Coco, why do they burn out quickly(what time interval)? What sort of warranty do they come with?


----------



## Darktide (Jul 29, 2004)

*cough* all right. Lets dispell some myths right now. I worked at an auto parts store for a few years and I've run into a lot of blown bulbs. If your car is prone to blowing bulbs in the first place no bulb will last any longer. I know my altima has a leaking headlight case which leads to shortened bulb life. Even with that my Silverstars (same thing as GE Nighthawk by the way) have lasted well over a year now and my fathers have lasted 2 years and my mothers set have lasted a year and a half. No problems. The downside that I've noticed to silverstars is that I have a hard time seeing the lights when there is a glare on the road (ice, rain, wetness in general). If there is just snow on the ground or fair weather I can see quite a bit better than normal lights. But as long as your car does not chew through bulbs they will last just as long. Sylvania changed the gas that is inside the bulb to generate the color light produced, they have done EXTENSIVE research to make sure the filament will hold up just as well as any other bulb in those circumstances. But that's just my 2C, like I said, I've seen plenty of blown bulbs and silverstars worked the best in my opinion.


----------



## Darktide (Jul 29, 2004)

They come with no warranty. If they blow within a month you can probably take them back to the auto parts store you got them from and claim them as defective (I was a manager and I accepted that from customers that had a receipt and was backed up by my SM). You'll find that no bulb actually comes with a warranty. Oh, and please, DO NOT TOUCH THE GLASS PART OF THE BULB WHEN INSTALLING. The oils from your finger (whether you like to think of your fingers as oily or not they have oils) will contaminate the glass, and when the bulb turns on it will sizzle on the surface and get into cracks and blow the bulb (it will look like a wart on the side of the glass where you touched).

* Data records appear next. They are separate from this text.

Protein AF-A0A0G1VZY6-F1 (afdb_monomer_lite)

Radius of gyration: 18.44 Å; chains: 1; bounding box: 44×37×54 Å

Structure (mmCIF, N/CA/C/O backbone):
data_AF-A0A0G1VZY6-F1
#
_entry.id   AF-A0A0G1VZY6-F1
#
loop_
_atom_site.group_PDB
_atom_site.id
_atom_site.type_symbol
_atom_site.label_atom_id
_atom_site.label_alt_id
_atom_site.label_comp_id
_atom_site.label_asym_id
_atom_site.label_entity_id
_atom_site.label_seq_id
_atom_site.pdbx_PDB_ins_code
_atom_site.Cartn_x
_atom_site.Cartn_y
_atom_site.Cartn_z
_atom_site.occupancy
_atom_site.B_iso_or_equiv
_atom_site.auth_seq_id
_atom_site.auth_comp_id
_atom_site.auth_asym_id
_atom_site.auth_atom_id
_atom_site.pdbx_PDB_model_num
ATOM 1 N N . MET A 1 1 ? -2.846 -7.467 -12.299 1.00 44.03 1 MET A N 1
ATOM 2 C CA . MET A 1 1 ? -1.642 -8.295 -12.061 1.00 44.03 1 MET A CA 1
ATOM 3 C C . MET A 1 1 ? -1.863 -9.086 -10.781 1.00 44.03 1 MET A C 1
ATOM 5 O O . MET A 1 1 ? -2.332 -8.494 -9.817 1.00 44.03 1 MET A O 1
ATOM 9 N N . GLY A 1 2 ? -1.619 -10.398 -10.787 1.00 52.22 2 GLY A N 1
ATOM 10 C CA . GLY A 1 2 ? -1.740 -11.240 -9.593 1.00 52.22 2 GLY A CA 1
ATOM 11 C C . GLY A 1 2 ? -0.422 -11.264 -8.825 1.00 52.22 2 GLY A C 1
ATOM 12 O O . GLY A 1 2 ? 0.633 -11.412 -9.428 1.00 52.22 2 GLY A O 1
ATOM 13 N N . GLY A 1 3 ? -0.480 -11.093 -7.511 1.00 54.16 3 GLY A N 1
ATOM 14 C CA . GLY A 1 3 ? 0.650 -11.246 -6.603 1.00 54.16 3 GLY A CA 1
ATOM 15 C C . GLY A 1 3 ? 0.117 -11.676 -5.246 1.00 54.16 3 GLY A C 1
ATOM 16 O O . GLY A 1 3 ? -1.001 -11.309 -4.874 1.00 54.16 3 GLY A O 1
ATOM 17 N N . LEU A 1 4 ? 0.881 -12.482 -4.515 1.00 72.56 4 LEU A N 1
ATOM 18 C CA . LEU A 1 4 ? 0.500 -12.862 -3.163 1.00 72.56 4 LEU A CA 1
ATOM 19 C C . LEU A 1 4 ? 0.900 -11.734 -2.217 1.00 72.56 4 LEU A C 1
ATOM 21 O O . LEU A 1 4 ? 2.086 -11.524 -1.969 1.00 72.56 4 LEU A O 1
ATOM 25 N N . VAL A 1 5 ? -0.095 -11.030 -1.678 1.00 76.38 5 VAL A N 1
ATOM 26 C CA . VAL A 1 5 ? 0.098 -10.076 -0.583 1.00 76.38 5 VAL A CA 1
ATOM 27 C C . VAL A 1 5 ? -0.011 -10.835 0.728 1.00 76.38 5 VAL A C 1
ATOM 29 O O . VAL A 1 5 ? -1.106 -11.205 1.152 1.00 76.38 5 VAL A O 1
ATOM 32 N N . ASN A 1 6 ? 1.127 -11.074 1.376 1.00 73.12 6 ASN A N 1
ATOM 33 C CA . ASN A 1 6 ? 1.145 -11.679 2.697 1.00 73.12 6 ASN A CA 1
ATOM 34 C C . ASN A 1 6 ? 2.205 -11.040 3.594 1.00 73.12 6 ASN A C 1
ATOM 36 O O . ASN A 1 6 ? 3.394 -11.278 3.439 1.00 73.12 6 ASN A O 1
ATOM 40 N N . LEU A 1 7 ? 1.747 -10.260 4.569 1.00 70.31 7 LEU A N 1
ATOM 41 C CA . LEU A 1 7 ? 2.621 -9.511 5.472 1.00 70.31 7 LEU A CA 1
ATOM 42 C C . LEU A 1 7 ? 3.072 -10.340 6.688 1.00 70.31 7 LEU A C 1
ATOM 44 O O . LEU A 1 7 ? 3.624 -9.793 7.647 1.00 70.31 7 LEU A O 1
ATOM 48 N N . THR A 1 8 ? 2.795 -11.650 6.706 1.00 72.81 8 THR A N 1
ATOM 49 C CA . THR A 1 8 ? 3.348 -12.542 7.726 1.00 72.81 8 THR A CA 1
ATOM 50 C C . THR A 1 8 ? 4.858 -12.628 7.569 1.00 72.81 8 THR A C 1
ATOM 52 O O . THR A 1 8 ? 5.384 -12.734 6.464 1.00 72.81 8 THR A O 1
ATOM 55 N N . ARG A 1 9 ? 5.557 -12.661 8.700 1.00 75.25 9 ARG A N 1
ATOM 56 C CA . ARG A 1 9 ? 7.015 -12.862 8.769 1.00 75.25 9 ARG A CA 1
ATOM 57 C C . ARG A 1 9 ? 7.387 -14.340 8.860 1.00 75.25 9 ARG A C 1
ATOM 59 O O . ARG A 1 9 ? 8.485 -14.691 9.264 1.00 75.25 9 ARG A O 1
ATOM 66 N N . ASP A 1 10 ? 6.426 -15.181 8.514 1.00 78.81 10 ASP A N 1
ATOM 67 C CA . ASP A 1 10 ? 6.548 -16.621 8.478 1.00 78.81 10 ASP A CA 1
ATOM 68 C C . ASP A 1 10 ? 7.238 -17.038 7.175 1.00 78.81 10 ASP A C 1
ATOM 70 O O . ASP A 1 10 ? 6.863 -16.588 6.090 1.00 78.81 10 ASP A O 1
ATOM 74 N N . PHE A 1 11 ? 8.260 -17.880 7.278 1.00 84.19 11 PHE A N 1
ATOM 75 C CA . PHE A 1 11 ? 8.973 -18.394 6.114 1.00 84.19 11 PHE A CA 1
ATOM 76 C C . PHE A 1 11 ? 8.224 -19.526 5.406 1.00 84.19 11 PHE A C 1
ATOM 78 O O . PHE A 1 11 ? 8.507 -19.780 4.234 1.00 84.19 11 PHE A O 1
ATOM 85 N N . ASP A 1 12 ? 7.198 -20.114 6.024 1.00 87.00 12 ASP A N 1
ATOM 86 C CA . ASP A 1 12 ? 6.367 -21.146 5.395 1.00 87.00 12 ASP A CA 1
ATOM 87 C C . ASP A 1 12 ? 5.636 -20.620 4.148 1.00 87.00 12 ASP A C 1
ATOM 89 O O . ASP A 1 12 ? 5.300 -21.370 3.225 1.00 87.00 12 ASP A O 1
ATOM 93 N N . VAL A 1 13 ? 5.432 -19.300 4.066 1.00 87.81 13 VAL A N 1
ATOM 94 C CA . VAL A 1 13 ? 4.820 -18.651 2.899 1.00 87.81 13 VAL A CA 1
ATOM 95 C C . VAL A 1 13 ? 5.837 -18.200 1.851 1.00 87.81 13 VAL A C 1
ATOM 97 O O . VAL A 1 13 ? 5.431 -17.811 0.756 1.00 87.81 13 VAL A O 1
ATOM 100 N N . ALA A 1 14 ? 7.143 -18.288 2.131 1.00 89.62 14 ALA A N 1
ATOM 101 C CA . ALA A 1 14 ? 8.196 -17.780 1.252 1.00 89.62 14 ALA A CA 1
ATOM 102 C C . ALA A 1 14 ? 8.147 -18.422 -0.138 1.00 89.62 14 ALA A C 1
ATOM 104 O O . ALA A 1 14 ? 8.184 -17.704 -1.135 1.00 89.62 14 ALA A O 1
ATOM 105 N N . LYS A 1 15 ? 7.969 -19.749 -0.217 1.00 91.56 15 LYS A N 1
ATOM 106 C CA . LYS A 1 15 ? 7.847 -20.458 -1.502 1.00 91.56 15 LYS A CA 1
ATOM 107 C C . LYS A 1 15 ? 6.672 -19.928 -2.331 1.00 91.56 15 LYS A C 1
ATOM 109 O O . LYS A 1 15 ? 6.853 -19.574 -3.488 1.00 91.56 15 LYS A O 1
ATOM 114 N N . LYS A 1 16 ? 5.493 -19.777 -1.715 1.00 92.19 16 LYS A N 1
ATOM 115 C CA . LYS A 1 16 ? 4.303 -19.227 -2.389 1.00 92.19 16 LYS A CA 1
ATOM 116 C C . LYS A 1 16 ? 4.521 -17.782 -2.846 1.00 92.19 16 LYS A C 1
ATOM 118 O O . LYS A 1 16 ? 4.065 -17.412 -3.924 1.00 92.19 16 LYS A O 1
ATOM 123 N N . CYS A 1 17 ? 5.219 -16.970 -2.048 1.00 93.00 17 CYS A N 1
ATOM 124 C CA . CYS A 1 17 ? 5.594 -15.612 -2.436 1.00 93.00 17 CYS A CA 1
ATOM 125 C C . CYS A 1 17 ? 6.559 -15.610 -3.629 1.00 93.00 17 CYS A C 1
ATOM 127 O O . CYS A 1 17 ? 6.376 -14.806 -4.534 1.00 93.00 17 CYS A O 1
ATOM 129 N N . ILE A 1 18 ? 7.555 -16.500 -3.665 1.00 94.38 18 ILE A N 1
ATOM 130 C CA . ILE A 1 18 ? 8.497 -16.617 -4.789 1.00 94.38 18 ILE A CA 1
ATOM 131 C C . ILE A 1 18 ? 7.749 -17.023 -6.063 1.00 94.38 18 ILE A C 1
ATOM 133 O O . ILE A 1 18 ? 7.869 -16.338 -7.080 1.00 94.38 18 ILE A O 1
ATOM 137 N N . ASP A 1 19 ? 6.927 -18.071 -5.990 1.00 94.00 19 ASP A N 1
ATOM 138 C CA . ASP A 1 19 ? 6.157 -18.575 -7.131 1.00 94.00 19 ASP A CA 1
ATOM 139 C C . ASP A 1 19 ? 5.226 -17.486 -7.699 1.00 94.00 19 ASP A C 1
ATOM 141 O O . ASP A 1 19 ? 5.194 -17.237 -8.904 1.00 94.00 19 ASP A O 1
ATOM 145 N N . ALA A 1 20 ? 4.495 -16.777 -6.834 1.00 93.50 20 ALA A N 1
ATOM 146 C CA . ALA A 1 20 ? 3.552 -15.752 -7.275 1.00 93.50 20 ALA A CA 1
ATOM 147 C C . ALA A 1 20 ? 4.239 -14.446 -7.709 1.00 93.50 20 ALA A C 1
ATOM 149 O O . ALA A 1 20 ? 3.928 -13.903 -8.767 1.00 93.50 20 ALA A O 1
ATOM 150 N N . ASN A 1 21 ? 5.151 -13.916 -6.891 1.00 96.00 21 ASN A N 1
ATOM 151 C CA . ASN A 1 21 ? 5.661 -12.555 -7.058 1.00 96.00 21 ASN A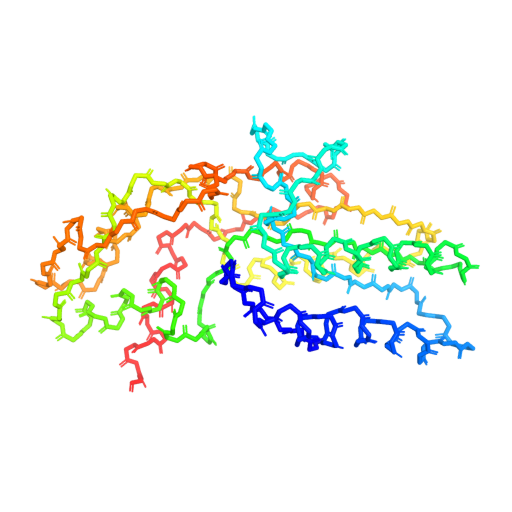 CA 1
ATOM 152 C C . ASN A 1 21 ? 6.916 -12.497 -7.929 1.00 96.00 21 ASN A C 1
ATOM 154 O O . ASN A 1 21 ? 7.068 -11.531 -8.671 1.00 96.00 21 ASN A O 1
ATOM 158 N N . ILE A 1 22 ? 7.807 -13.491 -7.862 1.00 95.94 22 ILE A N 1
ATOM 159 C CA . ILE A 1 22 ? 9.018 -13.520 -8.696 1.00 95.94 22 ILE A CA 1
ATOM 160 C C . ILE A 1 22 ? 8.707 -14.225 -10.010 1.00 95.94 22 ILE A C 1
ATOM 162 O O . ILE A 1 22 ? 8.777 -13.602 -11.069 1.00 95.94 22 ILE A O 1
ATOM 166 N N . LEU A 1 23 ? 8.321 -15.503 -9.945 1.00 96.69 23 LEU A N 1
ATOM 167 C CA . LEU A 1 23 ? 8.096 -16.301 -11.148 1.00 96.69 23 LEU A CA 1
ATOM 168 C C . LEU A 1 23 ? 6.897 -15.775 -11.948 1.00 96.69 23 LEU A C 1
ATOM 170 O O . LEU A 1 23 ? 7.002 -15.624 -13.161 1.00 96.69 23 LEU A O 1
ATOM 174 N N . GLY A 1 24 ? 5.800 -15.396 -11.288 1.00 96.62 24 GLY A N 1
ATOM 175 C CA . GLY A 1 24 ? 4.666 -14.746 -11.955 1.00 96.62 24 GLY A CA 1
ATOM 176 C C . GLY A 1 24 ? 5.043 -13.443 -12.675 1.00 96.62 24 GLY A C 1
ATOM 177 O O . GLY A 1 24 ? 4.632 -13.235 -13.815 1.00 96.62 24 GLY A O 1
ATOM 178 N N . THR A 1 25 ? 5.874 -12.595 -12.058 1.00 96.94 25 THR A N 1
ATOM 179 C CA . THR A 1 25 ? 6.366 -11.357 -12.694 1.00 96.94 25 THR A CA 1
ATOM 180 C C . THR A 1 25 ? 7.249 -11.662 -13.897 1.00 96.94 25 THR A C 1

If you do touch the glass just take some brakleen (any cleaning agent that leaves no oil or anything behind) and clean it off with a clean towel. Good luck with it


----------



## Ratwayne (Oct 16, 2002)

Great, now I get the picture. The bulb life should not be any shorter than regular bulbs under normal conditions.

Would you elaborate on the wet pavement reflection aspect? I suspect this is because of the brighter "more white" intensity of the Silverstars?


----------



## Darktide (Jul 29, 2004)

Say in the summer when its raining out, I go to work at night with my headlights on. I can't really see the actual beam of light. Its almost as if the light just gets reflected away. In all other conditions I love how white everything looks. Its great. But even in the bad conditions when I turn my fog lights on I can't seem to see them. it could just be the angle at which they are aimed. I didn't really think of this when I had my normal lights in... and I suppose I could just swap'm out and see... but i'm lazy.... lol


----------



## Ratwayne (Oct 16, 2002)

Ok, I believe I know what you mean. I think I`ll add the OEM driving lights. You don`t live near Loudon, do you?
We have friends in New Ipswich.


----------



## Redmax (Jun 23, 2005)

Halo bulbs sold by www.redlinemax.com


----------



## Darktide (Jul 29, 2004)

I live in Manchester. I drive past Loudon all the time (down 106). My fiancee lives in Laconia so its a pretty common trip for me. I think I"ll get off my lazy butt tomorrow and swap my OEM lights back in to test them out. Can't hurt, though I do enjoy the whiter light when its snowing (makes everything almost glow). Its really enjoyable. I'll see if I can take some pictures of what I'm talking about, it'll take a little bit to get the different weather conditions but I'll see what I can do. Its New England... I just need to wait a few minutes


----------



## Ratwayne (Oct 16, 2002)

Darktide said:


> I live in Manchester. I drive past Loudon all the time (down 106). My fiancee lives in Laconia so its a pretty common trip for me. I think I"ll get off my lazy butt tomorrow and swap my OEM lights back in to test them out. Can't hurt, though I do enjoy the whiter light when its snowing (makes everything almost glow). Its really enjoyable. I'll see if I can take some pictures of what I'm talking about, it'll take a little bit to get the different weather conditions but I'll see what I can do. Its New England... I just need to wait a few minutes


Great, I could use brighter lights. I haven`t heard from Coco maybe he`s changing another pair? LOL


----------



## Coco (Apr 30, 2002)

Hey Rat!! Long time no see.

The last pair of Silverstars I bought have lasted me a good while now. I had luck with the first 2 pairs I bought. They're ok...I would prefer HIDs to regular bulbs though just because they are brighter.


----------



## Ratwayne (Oct 16, 2002)

Yoo, Coco, the Rat is back with an 05 Alty S. 

I would prefer brighter lights like the HID`s also but the cost is high.
Have you thought about doing the conversion ?


----------



## Coco (Apr 30, 2002)

I guess you can say I never really felt the need to dish out money on brighter lights when I think Silverstars and even OEM are fine for me. I'm not blind!


----------



## Darktide (Jul 29, 2004)

yeah, there definately is a difference between Silverstar and OEM (I decided to check it out real quick and have been looking at the difference for a while now since I blew the silverstar bulb that I took out because it was a year and a half old and kinda brittle). I'm just going to go back to OEM's though, Silverstar's were nice, but only really nice because I got a discount and a rebate on them making them nice and cheap. But not really too much of a difference, just a different look for the vehicle when you're looking at it (whiter head lights). Not that you ever get to see it anyway


----------



## Ratwayne (Oct 16, 2002)

Yeh, I hear you. The OEM`s will be fine(like Coco said I`m not blind either)
Actually we can`t get a drivers license here being blind..  

I believe the addition of driving lights will make a huge difference, they did on my 02 Alty SE. Merry Christmas.


----------